Being with her felt so lovely, but we agreed we would take some time, to keep it secret, to guard it from the outside world. It was more my rule than hers, but as someone who processes all of my thoughts out loud, I was the one who had harder a time not telling the people closest to us.
“It’s okay,” she laughed, unafraid. “Talk to your people.”
So I whispered to my sister, my parents, my best friend: “Does this seem right? Does this seem real? Do I seem happy?”
“Is this what you meant by love all those years?”
I needed assurance that what I perceived was true.
I felt I had lost the right to trust myself.
But no one pushed back.
My sister said, “You are so good together.”
Still, I was too nervous to tell other people. The love felt ethereal, airy, uncontainable. In that misty bliss, there was both unlimited possibility and dreamy surreality. For months I insisted that we let our relationship be just ours; I didn’t want anyone else to take away the everythingness of the feelings I was finally willing to have.
When the pandemic struck and we all piled into our houses, it was the perfect excuse not to tell anyone else about us. We could keep it protected. I loved that we were a secret because the way we were protecting it, it felt like the relationship existed on a higher plain than the things I’d created before.
For months I insisted that we let our relationship be just ours; I didn’t want anyone else to take away the everythingness of the feelings I was finally willing to have.
But secrets get old. And as the pandemic wore into its eighth month, with no end in sight, I no longer took comfort in loving someone to whom the world could not bear witness. Witness creates truth. Or witness creates proof, which creates fact, and people say that’s as close as you can get.

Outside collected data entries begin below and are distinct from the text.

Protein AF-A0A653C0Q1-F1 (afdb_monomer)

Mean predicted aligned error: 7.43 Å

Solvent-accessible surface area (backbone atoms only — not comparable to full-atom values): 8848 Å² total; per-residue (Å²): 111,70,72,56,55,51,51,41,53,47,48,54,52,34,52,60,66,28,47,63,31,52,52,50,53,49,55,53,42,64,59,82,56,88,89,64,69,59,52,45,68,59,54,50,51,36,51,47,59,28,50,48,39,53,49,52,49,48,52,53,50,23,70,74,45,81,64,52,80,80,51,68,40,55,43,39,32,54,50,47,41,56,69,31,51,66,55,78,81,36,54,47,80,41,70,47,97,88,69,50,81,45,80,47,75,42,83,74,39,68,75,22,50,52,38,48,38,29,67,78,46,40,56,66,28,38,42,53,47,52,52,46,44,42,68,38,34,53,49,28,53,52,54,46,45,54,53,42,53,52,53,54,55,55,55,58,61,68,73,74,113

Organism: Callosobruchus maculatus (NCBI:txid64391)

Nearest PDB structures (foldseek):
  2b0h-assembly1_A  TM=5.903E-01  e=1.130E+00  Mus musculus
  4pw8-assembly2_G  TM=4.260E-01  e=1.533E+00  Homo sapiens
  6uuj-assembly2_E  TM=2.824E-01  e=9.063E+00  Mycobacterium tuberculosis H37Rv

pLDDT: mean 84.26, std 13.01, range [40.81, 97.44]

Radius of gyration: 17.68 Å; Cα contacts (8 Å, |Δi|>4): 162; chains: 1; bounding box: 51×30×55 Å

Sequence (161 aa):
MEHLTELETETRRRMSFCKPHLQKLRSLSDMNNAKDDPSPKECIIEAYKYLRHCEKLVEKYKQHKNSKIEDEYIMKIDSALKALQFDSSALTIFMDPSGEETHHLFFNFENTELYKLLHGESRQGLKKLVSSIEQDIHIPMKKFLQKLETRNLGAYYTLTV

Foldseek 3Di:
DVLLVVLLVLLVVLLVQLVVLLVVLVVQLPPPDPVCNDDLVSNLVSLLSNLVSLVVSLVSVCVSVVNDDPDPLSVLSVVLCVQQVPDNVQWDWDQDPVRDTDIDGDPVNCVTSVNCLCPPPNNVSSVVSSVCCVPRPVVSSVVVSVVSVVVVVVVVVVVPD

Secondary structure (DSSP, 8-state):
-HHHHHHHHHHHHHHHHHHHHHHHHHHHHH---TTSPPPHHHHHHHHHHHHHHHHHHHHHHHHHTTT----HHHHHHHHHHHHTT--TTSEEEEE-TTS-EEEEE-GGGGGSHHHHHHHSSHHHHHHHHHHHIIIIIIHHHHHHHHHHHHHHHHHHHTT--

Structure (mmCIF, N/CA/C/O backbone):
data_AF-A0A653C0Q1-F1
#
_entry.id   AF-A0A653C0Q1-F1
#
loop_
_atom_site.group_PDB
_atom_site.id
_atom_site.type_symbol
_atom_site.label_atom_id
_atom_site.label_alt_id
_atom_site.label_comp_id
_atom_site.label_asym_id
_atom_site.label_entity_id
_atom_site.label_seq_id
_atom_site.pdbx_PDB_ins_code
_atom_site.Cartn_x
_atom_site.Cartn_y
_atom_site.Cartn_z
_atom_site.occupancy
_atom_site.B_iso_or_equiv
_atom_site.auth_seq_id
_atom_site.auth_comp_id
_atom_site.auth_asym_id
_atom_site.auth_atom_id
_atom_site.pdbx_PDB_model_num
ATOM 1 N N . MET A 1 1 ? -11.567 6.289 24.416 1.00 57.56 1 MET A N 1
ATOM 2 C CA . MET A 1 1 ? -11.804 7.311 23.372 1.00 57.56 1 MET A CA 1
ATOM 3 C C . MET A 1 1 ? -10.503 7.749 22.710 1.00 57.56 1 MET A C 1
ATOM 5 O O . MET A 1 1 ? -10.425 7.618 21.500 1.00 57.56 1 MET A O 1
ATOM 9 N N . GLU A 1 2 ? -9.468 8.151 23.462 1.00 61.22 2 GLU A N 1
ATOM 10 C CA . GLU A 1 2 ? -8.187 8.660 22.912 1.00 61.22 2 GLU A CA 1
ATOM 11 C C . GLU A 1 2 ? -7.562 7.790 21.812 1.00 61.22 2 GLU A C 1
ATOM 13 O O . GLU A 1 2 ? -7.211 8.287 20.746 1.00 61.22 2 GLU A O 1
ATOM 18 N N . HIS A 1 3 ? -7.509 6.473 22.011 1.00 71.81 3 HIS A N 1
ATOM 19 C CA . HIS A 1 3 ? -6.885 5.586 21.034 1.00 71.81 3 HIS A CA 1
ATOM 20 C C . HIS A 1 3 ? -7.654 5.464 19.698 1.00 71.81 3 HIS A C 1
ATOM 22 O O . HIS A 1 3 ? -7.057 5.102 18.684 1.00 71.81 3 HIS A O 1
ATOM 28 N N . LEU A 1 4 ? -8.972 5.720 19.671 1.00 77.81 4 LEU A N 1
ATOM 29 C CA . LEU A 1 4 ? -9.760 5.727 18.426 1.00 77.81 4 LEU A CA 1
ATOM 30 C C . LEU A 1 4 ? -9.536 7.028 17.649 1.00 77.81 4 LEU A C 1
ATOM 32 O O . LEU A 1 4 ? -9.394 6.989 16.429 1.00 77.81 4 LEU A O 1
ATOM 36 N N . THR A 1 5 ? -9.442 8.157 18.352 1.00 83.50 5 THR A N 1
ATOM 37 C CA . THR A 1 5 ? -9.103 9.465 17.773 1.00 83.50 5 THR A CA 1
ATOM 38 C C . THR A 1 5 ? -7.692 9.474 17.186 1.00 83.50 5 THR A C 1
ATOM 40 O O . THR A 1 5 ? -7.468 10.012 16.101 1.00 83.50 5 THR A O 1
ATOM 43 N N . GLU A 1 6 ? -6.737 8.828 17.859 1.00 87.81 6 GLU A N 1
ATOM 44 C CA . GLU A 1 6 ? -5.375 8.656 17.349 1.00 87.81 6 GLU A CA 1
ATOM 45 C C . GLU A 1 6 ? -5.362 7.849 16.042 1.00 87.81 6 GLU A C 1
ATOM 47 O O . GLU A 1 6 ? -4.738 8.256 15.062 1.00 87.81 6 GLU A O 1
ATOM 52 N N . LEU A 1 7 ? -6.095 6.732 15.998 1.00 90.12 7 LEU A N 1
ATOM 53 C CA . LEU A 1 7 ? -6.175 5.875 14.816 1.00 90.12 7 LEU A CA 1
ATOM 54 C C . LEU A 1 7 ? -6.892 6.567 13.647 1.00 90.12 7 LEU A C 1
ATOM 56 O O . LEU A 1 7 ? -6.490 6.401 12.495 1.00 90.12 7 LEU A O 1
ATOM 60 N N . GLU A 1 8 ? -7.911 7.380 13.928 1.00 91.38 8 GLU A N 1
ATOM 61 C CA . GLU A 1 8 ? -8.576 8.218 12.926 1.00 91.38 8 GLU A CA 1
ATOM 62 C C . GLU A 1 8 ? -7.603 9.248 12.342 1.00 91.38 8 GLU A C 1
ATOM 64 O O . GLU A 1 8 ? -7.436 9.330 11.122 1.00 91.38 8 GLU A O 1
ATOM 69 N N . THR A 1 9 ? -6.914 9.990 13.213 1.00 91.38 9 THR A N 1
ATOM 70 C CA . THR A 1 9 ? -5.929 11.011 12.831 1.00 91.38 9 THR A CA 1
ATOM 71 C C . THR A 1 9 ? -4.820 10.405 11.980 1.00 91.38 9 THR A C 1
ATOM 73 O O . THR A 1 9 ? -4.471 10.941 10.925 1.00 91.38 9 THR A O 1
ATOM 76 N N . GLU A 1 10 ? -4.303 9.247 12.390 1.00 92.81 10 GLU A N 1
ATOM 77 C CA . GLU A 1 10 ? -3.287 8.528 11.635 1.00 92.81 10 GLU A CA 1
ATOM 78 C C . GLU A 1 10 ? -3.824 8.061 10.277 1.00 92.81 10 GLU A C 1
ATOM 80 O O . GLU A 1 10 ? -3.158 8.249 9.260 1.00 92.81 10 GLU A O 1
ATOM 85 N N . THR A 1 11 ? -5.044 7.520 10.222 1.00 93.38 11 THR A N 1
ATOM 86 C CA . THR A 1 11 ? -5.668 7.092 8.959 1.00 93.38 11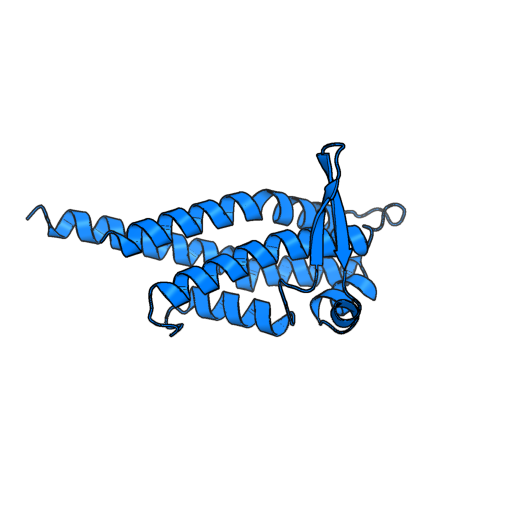 THR A CA 1
ATOM 87 C C . THR A 1 11 ? -5.781 8.263 7.982 1.00 93.38 11 THR A C 1
ATOM 89 O O . THR A 1 11 ? -5.345 8.147 6.834 1.00 93.38 11 THR A O 1
ATOM 92 N N . ARG A 1 12 ? -6.271 9.428 8.436 1.00 94.88 12 ARG A N 1
ATOM 93 C CA . ARG A 1 12 ? -6.335 10.654 7.618 1.00 94.88 12 ARG A CA 1
ATOM 94 C C . ARG A 1 12 ? -4.956 11.069 7.117 1.00 94.88 12 ARG A C 1
ATOM 96 O O . ARG A 1 12 ? -4.795 11.364 5.932 1.00 94.88 12 ARG A O 1
ATOM 103 N N . ARG A 1 13 ? -3.963 11.070 8.007 1.00 94.94 13 ARG A N 1
ATOM 104 C CA . ARG A 1 13 ? -2.581 11.438 7.689 1.00 94.94 13 ARG A CA 1
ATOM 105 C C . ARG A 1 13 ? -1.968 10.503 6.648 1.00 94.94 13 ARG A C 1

As real as it all felt, there was a way in which without being witnessed, our relationship suddenly crossed from a sweet secret to not really real.
I wanted to tell people outside of my closest circle about the way she hung my shelves, the way she brought me three bouquets of flowers when one would suffice, the time she rang the doorbell of our own house because she was willing to take a risk for me.
I wanted people to see that I was being brave, and trying again, and that my heart was so very full.
Eventually, with no family barbecues or accidental chats in the grocery store lines, we decided we had to call our friends and let them know. It was awkward because what should have been a natural aside needed to be said so very intentionally. It felt like we were calling people to announce big news, which was in fact, just regular life. But one by one we reached out to people, blushing like teenagers. No one was surprised, and the predictability made me sting with embarrassment.
But also, everyone said, “This makes sense. You two make each other so happy.”
I was so afraid of destroying my friendship, but I knew I’d never forgive myself if I let my fear get in the way of what could be real happiness. My mom always said the reason she married my dad was he was the first person who loved her for who she was. I never understood that feeling until now. It doesn’t feel like a risk, it feels safe. It feels like safety to observe another person, gazing at you all starry-eyed, and know that half the joy you feel comes from them really seeing you, and enjoying you so hard, knowing that there is not one part of them wishing you’d change.